La edad se asocia a una percepción menos positiva del estado de salud. Mientras más de 80% de los jóvenes consideraron que tienen buena y muy buena salud, sólo 36,9% de los adultos de 65 y más años declararon lo mismo. En oposición, menos de 2% de los jóvenes de 15 a 29 años declaró tener una salud mala o muy mala.

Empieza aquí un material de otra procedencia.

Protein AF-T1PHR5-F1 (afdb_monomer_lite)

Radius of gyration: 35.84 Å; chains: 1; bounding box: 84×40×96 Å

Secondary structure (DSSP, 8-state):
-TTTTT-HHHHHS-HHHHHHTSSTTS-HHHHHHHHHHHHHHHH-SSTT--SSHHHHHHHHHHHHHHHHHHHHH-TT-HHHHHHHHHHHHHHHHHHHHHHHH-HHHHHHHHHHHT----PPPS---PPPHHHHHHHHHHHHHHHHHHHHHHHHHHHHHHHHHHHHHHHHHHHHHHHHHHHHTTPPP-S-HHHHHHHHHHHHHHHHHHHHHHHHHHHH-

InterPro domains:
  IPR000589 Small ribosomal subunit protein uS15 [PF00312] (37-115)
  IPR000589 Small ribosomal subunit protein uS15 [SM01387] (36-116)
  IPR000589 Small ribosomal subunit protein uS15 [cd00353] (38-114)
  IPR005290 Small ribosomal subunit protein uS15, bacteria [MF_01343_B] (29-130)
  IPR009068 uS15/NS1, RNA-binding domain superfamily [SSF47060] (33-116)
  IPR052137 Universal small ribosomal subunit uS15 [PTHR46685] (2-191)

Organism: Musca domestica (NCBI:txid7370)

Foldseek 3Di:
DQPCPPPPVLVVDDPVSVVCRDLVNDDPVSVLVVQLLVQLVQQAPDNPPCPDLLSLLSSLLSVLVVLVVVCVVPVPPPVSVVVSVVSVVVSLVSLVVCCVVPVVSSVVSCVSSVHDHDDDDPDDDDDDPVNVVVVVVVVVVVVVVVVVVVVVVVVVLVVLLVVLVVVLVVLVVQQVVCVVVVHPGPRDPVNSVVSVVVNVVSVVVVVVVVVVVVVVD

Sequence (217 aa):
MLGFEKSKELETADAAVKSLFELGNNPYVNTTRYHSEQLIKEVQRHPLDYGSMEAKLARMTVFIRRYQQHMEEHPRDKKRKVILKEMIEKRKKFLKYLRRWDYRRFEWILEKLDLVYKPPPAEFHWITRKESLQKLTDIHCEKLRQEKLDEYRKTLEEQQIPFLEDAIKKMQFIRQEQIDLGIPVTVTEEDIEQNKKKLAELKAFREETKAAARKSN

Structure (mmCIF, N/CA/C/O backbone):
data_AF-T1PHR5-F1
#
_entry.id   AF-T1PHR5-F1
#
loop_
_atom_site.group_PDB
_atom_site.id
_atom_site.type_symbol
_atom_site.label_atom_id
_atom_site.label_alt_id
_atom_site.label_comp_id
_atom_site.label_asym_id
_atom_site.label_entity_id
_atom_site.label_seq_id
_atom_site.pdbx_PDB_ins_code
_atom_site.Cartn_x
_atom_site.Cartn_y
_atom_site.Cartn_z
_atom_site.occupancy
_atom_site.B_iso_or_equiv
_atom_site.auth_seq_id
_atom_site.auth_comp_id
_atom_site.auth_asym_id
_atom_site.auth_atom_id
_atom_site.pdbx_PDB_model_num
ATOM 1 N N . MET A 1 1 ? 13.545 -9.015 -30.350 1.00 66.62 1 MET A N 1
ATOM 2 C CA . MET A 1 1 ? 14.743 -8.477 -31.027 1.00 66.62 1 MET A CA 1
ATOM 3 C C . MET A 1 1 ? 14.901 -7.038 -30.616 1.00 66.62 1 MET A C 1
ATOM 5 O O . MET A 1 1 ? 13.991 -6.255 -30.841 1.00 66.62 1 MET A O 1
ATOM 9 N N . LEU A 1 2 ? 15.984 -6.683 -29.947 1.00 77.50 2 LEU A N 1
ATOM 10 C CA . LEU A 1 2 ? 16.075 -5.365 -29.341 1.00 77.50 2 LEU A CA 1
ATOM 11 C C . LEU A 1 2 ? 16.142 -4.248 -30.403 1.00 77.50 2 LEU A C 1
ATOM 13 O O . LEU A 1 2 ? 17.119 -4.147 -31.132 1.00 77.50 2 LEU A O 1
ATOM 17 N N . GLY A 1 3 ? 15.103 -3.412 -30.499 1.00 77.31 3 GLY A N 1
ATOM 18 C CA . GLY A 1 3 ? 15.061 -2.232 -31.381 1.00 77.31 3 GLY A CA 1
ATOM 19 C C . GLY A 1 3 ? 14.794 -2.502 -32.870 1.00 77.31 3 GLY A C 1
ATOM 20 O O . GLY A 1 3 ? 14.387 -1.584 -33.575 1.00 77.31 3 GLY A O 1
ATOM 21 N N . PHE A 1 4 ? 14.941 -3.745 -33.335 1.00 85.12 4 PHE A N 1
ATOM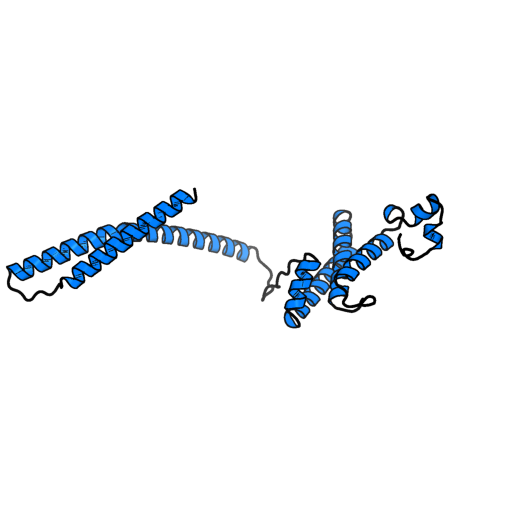 22 C CA . PHE A 1 4 ? 14.780 -4.139 -34.745 1.00 85.12 4 PHE A CA 1
ATOM 23 C C . PHE A 1 4 ? 13.618 -5.116 -34.970 1.00 85.12 4 PHE A C 1
ATOM 25 O O . PHE A 1 4 ? 13.614 -5.886 -35.922 1.00 85.12 4 PHE A O 1
ATOM 32 N N . GLU A 1 5 ? 12.600 -5.068 -34.111 1.00 83.12 5 GLU A N 1
ATOM 33 C CA . GLU A 1 5 ? 11.428 -5.963 -34.155 1.00 83.12 5 GLU A CA 1
ATOM 34 C C . GLU A 1 5 ? 10.648 -5.904 -35.478 1.00 83.12 5 GLU A C 1
ATOM 36 O O . GLU A 1 5 ? 9.896 -6.820 -35.774 1.00 83.12 5 GLU A O 1
ATOM 41 N N . LYS A 1 6 ? 10.805 -4.827 -36.257 1.00 85.88 6 LYS A N 1
ATOM 42 C CA . LYS A 1 6 ? 10.089 -4.593 -37.522 1.00 85.88 6 LYS A CA 1
ATOM 43 C C . LYS A 1 6 ? 10.969 -4.741 -38.772 1.00 85.88 6 LYS A C 1
ATOM 45 O O . LYS A 1 6 ? 10.504 -4.427 -39.864 1.00 85.88 6 LYS A O 1
ATOM 50 N N . SER A 1 7 ? 12.240 -5.122 -38.622 1.00 89.62 7 SER A N 1
ATOM 51 C CA . SER A 1 7 ? 13.160 -5.282 -39.756 1.00 89.62 7 SER A CA 1
ATOM 52 C C . SER A 1 7 ? 12.919 -6.627 -40.433 1.00 89.62 7 SER A C 1
ATOM 54 O O . SER A 1 7 ? 13.065 -7.675 -39.808 1.00 89.62 7 SER A O 1
ATOM 56 N N . LYS A 1 8 ? 12.583 -6.587 -41.724 1.00 90.44 8 LYS A N 1
ATOM 57 C CA . LYS A 1 8 ? 12.362 -7.787 -42.549 1.00 90.44 8 LYS A CA 1
ATOM 58 C C . LYS A 1 8 ? 13.674 -8.515 -42.836 1.00 90.44 8 LYS A C 1
ATOM 60 O O . LYS A 1 8 ? 13.720 -9.733 -42.944 1.00 90.44 8 LYS A O 1
ATOM 65 N N . GLU A 1 9 ? 14.758 -7.755 -42.915 1.00 89.06 9 GLU A N 1
ATOM 66 C CA . GLU A 1 9 ? 16.112 -8.237 -43.169 1.00 89.06 9 GLU A CA 1
ATOM 67 C C . GLU A 1 9 ? 16.603 -9.125 -42.018 1.00 89.06 9 GLU A C 1
ATOM 69 O O . GLU A 1 9 ? 17.239 -10.158 -42.234 1.00 89.06 9 GLU A O 1
ATOM 74 N N . LEU A 1 10 ? 16.244 -8.761 -40.784 1.00 87.56 10 LEU A N 1
ATOM 75 C CA . LEU A 1 10 ? 16.594 -9.510 -39.582 1.00 87.56 10 LEU A CA 1
ATOM 76 C C . LEU A 1 10 ? 15.860 -10.858 -39.489 1.00 87.56 10 LEU A C 1
ATOM 78 O O . LEU A 1 10 ? 16.403 -11.823 -38.951 1.00 87.56 10 LEU A O 1
ATOM 82 N N . GLU A 1 11 ? 14.644 -10.951 -40.030 1.00 87.62 11 GLU A N 1
ATOM 83 C CA . GLU A 1 11 ? 13.888 -12.209 -40.091 1.00 87.62 11 GLU A CA 1
ATOM 84 C C . GLU A 1 11 ? 14.584 -13.225 -41.004 1.00 87.62 11 GLU A C 1
ATOM 86 O O . GLU A 1 11 ? 14.665 -14.410 -40.668 1.00 87.62 11 GLU A O 1
ATOM 91 N N . THR A 1 12 ? 15.165 -12.751 -42.108 1.00 92.88 12 THR A N 1
ATOM 92 C CA . THR A 1 12 ? 15.929 -13.569 -43.064 1.00 92.88 12 THR A CA 1
ATOM 93 C C . THR A 1 12 ? 17.375 -13.838 -42.645 1.00 92.88 12 THR A C 1
ATOM 95 O O . THR A 1 12 ? 18.032 -14.688 -43.239 1.00 92.88 12 THR A O 1
ATOM 98 N N . ALA A 1 13 ? 17.880 -13.133 -41.631 1.00 90.56 13 ALA A N 1
ATOM 99 C CA . ALA A 1 13 ? 19.273 -13.226 -41.211 1.00 90.56 13 ALA A CA 1
ATOM 100 C C . ALA A 1 13 ? 19.632 -14.587 -40.587 1.00 90.56 13 ALA A C 1
ATOM 102 O O . ALA A 1 13 ? 18.779 -15.312 -40.057 1.00 90.56 13 ALA A O 1
ATOM 103 N N . ASP A 1 14 ? 20.930 -14.890 -40.619 1.00 95.06 14 ASP A N 1
ATOM 104 C CA . ASP A 1 14 ? 21.514 -16.072 -39.991 1.00 95.06 14 ASP A CA 1
ATOM 105 C C . ASP A 1 14 ? 21.304 -16.085 -38.464 1.00 95.06 14 ASP A C 1
ATOM 107 O O . ASP A 1 14 ? 21.156 -15.041 -37.818 1.00 95.06 14 ASP A O 1
ATOM 111 N N . ALA A 1 15 ? 21.307 -17.280 -37.872 1.00 91.38 15 ALA A N 1
ATOM 112 C CA . ALA A 1 15 ? 21.100 -17.481 -36.442 1.00 91.38 15 ALA A CA 1
ATOM 113 C C . ALA A 1 15 ? 22.144 -16.741 -35.588 1.00 91.38 15 ALA A C 1
ATOM 115 O O . ALA A 1 15 ? 21.785 -16.159 -34.562 1.00 91.38 15 ALA A O 1
ATOM 116 N N . ALA A 1 16 ? 23.408 -16.684 -36.030 1.00 92.00 16 ALA A N 1
ATOM 117 C CA . ALA A 1 16 ? 24.450 -15.946 -35.317 1.00 92.00 16 ALA A CA 1
ATOM 118 C C . ALA A 1 16 ? 24.134 -14.443 -35.254 1.00 92.00 16 ALA A C 1
ATOM 120 O O . ALA A 1 16 ? 24.252 -13.818 -34.200 1.00 92.00 16 ALA A O 1
ATOM 121 N N . VAL A 1 17 ? 23.653 -13.872 -36.364 1.00 90.62 17 VAL A N 1
ATOM 122 C CA . VAL A 1 17 ? 23.244 -12.462 -36.434 1.00 90.62 17 VAL A CA 1
ATOM 123 C C . VAL A 1 17 ? 22.022 -12.217 -35.555 1.00 90.62 17 VAL A C 1
ATOM 125 O O . VAL A 1 17 ? 21.996 -11.244 -34.806 1.00 90.62 17 VAL A O 1
ATOM 128 N N . LYS A 1 18 ? 21.033 -13.117 -35.582 1.00 90.06 18 LYS A N 1
ATOM 129 C CA . LYS A 1 18 ? 19.841 -13.042 -34.723 1.00 90.06 18 LYS A CA 1
ATOM 130 C C . LYS A 1 18 ? 20.201 -13.030 -33.237 1.00 90.06 18 LYS A C 1
ATOM 132 O O . LYS A 1 18 ? 19.646 -12.222 -32.492 1.00 90.06 18 LYS A O 1
ATOM 137 N N . SER A 1 19 ? 21.178 -13.841 -32.832 1.00 91.31 19 SER A N 1
ATOM 138 C CA . SER A 1 19 ? 21.631 -13.910 -31.442 1.00 91.31 19 SER A CA 1
ATOM 139 C C . SER A 1 19 ? 22.229 -12.588 -30.936 1.00 91.31 19 SER A C 1
ATOM 141 O O . SER A 1 19 ? 22.010 -12.214 -29.784 1.00 91.31 19 SER A O 1
ATOM 143 N N . LEU A 1 20 ? 22.884 -11.793 -31.791 1.00 89.81 20 LEU A N 1
ATOM 144 C CA . LEU A 1 20 ? 23.412 -10.472 -31.403 1.00 89.81 20 LEU A CA 1
ATOM 145 C C . LEU A 1 20 ? 22.315 -9.494 -30.933 1.00 89.81 20 LEU A C 1
ATOM 147 O O . LEU A 1 20 ? 22.577 -8.600 -30.127 1.00 89.81 20 LEU A O 1
ATOM 151 N N . PHE A 1 21 ? 21.077 -9.663 -31.408 1.00 88.44 21 PHE A N 1
ATOM 152 C CA . PHE A 1 21 ? 19.933 -8.804 -31.070 1.00 88.44 21 PHE A CA 1
ATOM 153 C C . PHE A 1 21 ? 19.016 -9.396 -29.989 1.00 88.44 21 PHE A C 1
ATOM 155 O O . PHE A 1 21 ? 17.954 -8.831 -29.683 1.00 88.44 21 PHE A O 1
ATOM 162 N N . GLU A 1 22 ? 19.415 -10.514 -29.384 1.00 88.19 22 GLU A N 1
ATOM 163 C CA . GLU A 1 22 ? 18.755 -11.076 -28.210 1.00 88.19 22 GLU A CA 1
ATOM 164 C C . GLU A 1 22 ? 19.014 -10.216 -26.970 1.00 88.19 22 GLU A C 1
ATOM 166 O O . GLU A 1 22 ? 20.053 -9.572 -26.822 1.00 88.19 22 GLU A O 1
ATOM 171 N N . LEU A 1 23 ? 18.058 -10.210 -26.041 1.00 87.19 23 LEU A N 1
ATOM 172 C CA . LEU A 1 23 ? 18.152 -9.427 -24.806 1.00 87.19 23 LEU A CA 1
ATOM 173 C C . LEU A 1 23 ? 19.365 -9.813 -23.948 1.00 87.19 23 LEU A C 1
ATOM 175 O O . LEU A 1 23 ? 19.992 -8.924 -23.379 1.00 87.19 23 LEU A O 1
ATOM 179 N N . GLY A 1 24 ? 19.699 -11.106 -23.874 1.00 86.81 24 GLY A N 1
ATOM 180 C CA . GLY A 1 24 ? 20.792 -11.616 -23.037 1.00 86.81 24 GLY A CA 1
ATOM 181 C C . GLY A 1 24 ? 22.184 -11.193 -23.506 1.00 86.81 24 GLY A C 1
ATOM 182 O O . GLY A 1 24 ? 23.062 -10.966 -22.681 1.00 86.81 24 GLY A O 1
ATOM 183 N N . ASN A 1 25 ? 22.359 -11.001 -24.814 1.00 90.06 25 ASN A N 1
ATOM 184 C CA . ASN A 1 25 ? 23.637 -10.607 -25.415 1.00 90.06 25 ASN A CA 1
ATOM 185 C C . ASN A 1 25 ? 23.810 -9.085 -25.502 1.00 90.06 25 ASN A C 1
ATOM 187 O O . ASN A 1 25 ? 24.817 -8.592 -26.007 1.00 90.06 25 ASN A O 1
ATOM 191 N N . ASN A 1 26 ? 22.821 -8.325 -25.025 1.00 89.06 26 ASN A N 1
ATOM 192 C CA . ASN A 1 26 ? 22.801 -6.876 -25.116 1.00 89.06 26 ASN A CA 1
ATOM 193 C C . ASN A 1 26 ? 23.147 -6.200 -23.779 1.00 89.06 26 ASN A C 1
ATOM 195 O O . ASN A 1 26 ? 22.804 -6.704 -22.709 1.00 89.06 26 ASN A O 1
ATOM 199 N N . PRO A 1 27 ? 23.758 -4.998 -23.810 1.00 90.12 27 PRO A N 1
ATOM 200 C CA . PRO A 1 27 ? 24.051 -4.241 -22.601 1.00 90.12 27 PRO A CA 1
ATOM 201 C C . PRO A 1 27 ? 22.803 -3.945 -21.765 1.00 90.12 27 PRO A C 1
ATOM 203 O O . PRO A 1 27 ? 21.711 -3.702 -22.277 1.00 90.12 27 PRO A O 1
ATOM 206 N N . TYR A 1 28 ? 22.988 -3.808 -20.457 1.00 86.00 28 TYR A N 1
ATOM 207 C CA . TYR A 1 28 ? 21.889 -3.592 -19.512 1.00 86.00 28 TYR A CA 1
ATOM 208 C C . TYR A 1 28 ? 21.048 -2.316 -19.762 1.00 86.00 28 TYR A C 1
ATOM 210 O O . TYR A 1 28 ? 19.889 -2.207 -19.354 1.00 86.00 28 TYR A O 1
ATOM 218 N N . VAL A 1 29 ? 21.604 -1.315 -20.453 1.00 88.94 29 VAL A N 1
ATOM 219 C CA . VAL A 1 29 ? 20.853 -0.114 -20.874 1.00 88.94 29 VAL A CA 1
ATOM 220 C C . VAL A 1 29 ? 19.730 -0.482 -21.845 1.00 88.94 29 VAL A C 1
ATOM 222 O O . VAL A 1 29 ? 18.609 0.010 -21.709 1.00 88.94 29 VAL A O 1
ATOM 225 N N . ASN A 1 30 ? 20.024 -1.388 -22.772 1.00 90.75 30 ASN A N 1
ATOM 226 C CA . ASN A 1 30 ? 19.101 -1.865 -23.786 1.00 90.75 30 ASN A CA 1
ATOM 227 C C . ASN A 1 30 ? 17.983 -2.698 -23.152 1.00 90.75 30 ASN A C 1
ATOM 229 O O . ASN A 1 30 ? 16.806 -2.426 -23.387 1.00 90.75 30 ASN A O 1
ATOM 233 N N . THR A 1 31 ? 18.329 -3.632 -22.265 1.00 90.88 31 THR A N 1
ATOM 234 C CA . THR A 1 31 ? 17.336 -4.459 -21.560 1.00 90.88 31 THR A CA 1
ATOM 235 C C . THR A 1 31 ? 16.374 -3.605 -20.726 1.00 90.88 31 THR A C 1
ATOM 237 O O . THR A 1 31 ? 15.157 -3.772 -20.794 1.00 90.88 31 THR A O 1
ATOM 240 N N . THR A 1 32 ? 16.891 -2.590 -20.024 1.00 92.50 32 THR A N 1
ATOM 241 C CA . THR A 1 32 ? 16.063 -1.636 -19.265 1.00 92.50 32 THR A CA 1
ATOM 242 C C . THR A 1 32 ? 15.099 -0.872 -20.167 1.00 92.50 32 THR A C 1
ATOM 244 O O . THR A 1 32 ? 13.938 -0.664 -19.803 1.00 92.50 32 THR A O 1
ATOM 247 N N . ARG A 1 33 ? 15.575 -0.423 -21.335 1.00 92.56 33 ARG A N 1
ATOM 248 C CA . ARG A 1 33 ? 14.747 0.289 -22.309 1.00 92.56 33 ARG A CA 1
ATOM 249 C C . ARG A 1 33 ? 13.619 -0.604 -22.815 1.00 92.56 33 ARG A C 1
ATOM 251 O O . ARG A 1 33 ? 12.478 -0.158 -22.807 1.00 92.56 33 ARG A O 1
ATOM 258 N N . TYR A 1 34 ? 13.922 -1.855 -23.152 1.00 93.06 34 TYR A N 1
ATOM 259 C CA . TYR A 1 34 ? 12.922 -2.838 -23.563 1.00 93.06 34 TYR A CA 1
ATOM 260 C C . TYR A 1 34 ? 11.835 -3.022 -22.496 1.00 93.06 34 TYR A C 1
ATOM 262 O O . TYR A 1 34 ? 10.658 -2.822 -22.783 1.00 93.06 34 TYR A O 1
ATOM 270 N N . HIS A 1 35 ? 12.208 -3.295 -21.240 1.00 93.44 35 HIS A N 1
ATOM 271 C CA . HIS A 1 35 ? 11.229 -3.433 -20.152 1.00 93.44 35 HIS A CA 1
ATOM 272 C C . HIS A 1 35 ? 10.419 -2.152 -19.915 1.00 93.44 35 HIS A C 1
ATOM 274 O O . HIS A 1 35 ? 9.226 -2.218 -19.625 1.00 93.44 35 HIS A O 1
ATOM 280 N N . SER A 1 36 ? 11.049 -0.983 -20.067 1.00 94.38 36 SER A N 1
ATOM 281 C CA . SER A 1 36 ? 10.359 0.307 -19.971 1.00 94.38 36 SER A CA 1
ATOM 282 C C . SER A 1 36 ? 9.318 0.466 -21.075 1.00 94.38 36 SER A C 1
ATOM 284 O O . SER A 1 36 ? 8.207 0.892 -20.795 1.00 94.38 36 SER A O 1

El análisis por nivel de ingresos y sexo mostró un patrón de comportamiento similar a lo recién descrito, observándose que las mujeres de todos los niveles de ingresos declararon un estado de salud menos satisfactorio que el de los hombres.

La necesidad de servicios de salud se construye a partir de la pregunta: "En los últimos 30 días: ¿ha tenido algún problema de salud, enfermedad o accidente?". Globalmente, 12,9% de la población identificó algún evento de salud en ese período. Por sexo, esta necesidad fue mayor en mujeres que en hombres (14,8% versus 10,9%). Hay una progresión por edad de manera que la población de más de 65 años tuvo casi 4 veces más necesidad de atención de salud que la de 15 años (Tabla 2). Por quintil de ingresos, la necesidad de salud fue similar para todos los grupos, alrededor de 12%.


La Figura 3 muestra la secuencia de análisis que se utilizó, para describir y caracterizar el uso de servicios de salud en la población que tiene necesidad de atención de salud.


 
Figura 3. Necesidades en salud y satisfacción de la demanda. Encuesta CASEN 2000. Salud

 

El grupo de personas que presentó necesidad de salud (12,9% de todos los encuestados), fue dividido en dos componentes. El primero se denominó "demanda expresada" y correspondió al 73,4% de los que tuvieron necesidad. Estos individuos eran los que solicitaban hora para ser atendidos. En este subgrupo se distinguieron dos segmentos: "demanda satisfecha", aquellos que buscaron atención en el sistema de salud tradicional y la obtuvieron; y "demanda no satisfecha", los que no obtuvieron atención por falta de dinero ("barrera financiera"), por falta de acceso geográfico, porque queda muy lejos, está discapacitado, no hay locomoción ("barrera geográfica") o porque pidió hora de atención y no se la dieron ("rechazo del sistema"). El segundo subgrupo entre aquellos que tuvieron un evento de salud (necesidad) es aquél de "demanda no expresada" (26,6% del universo que tuvo necesidad) que corresponde a las personas que no consideraron necesario consultar, se automedicaron o no consultaron por falta de tiempo, todas razones que hacen suponer que su problema de salud no era grave. A continuación se describen los resultados para cada grupo.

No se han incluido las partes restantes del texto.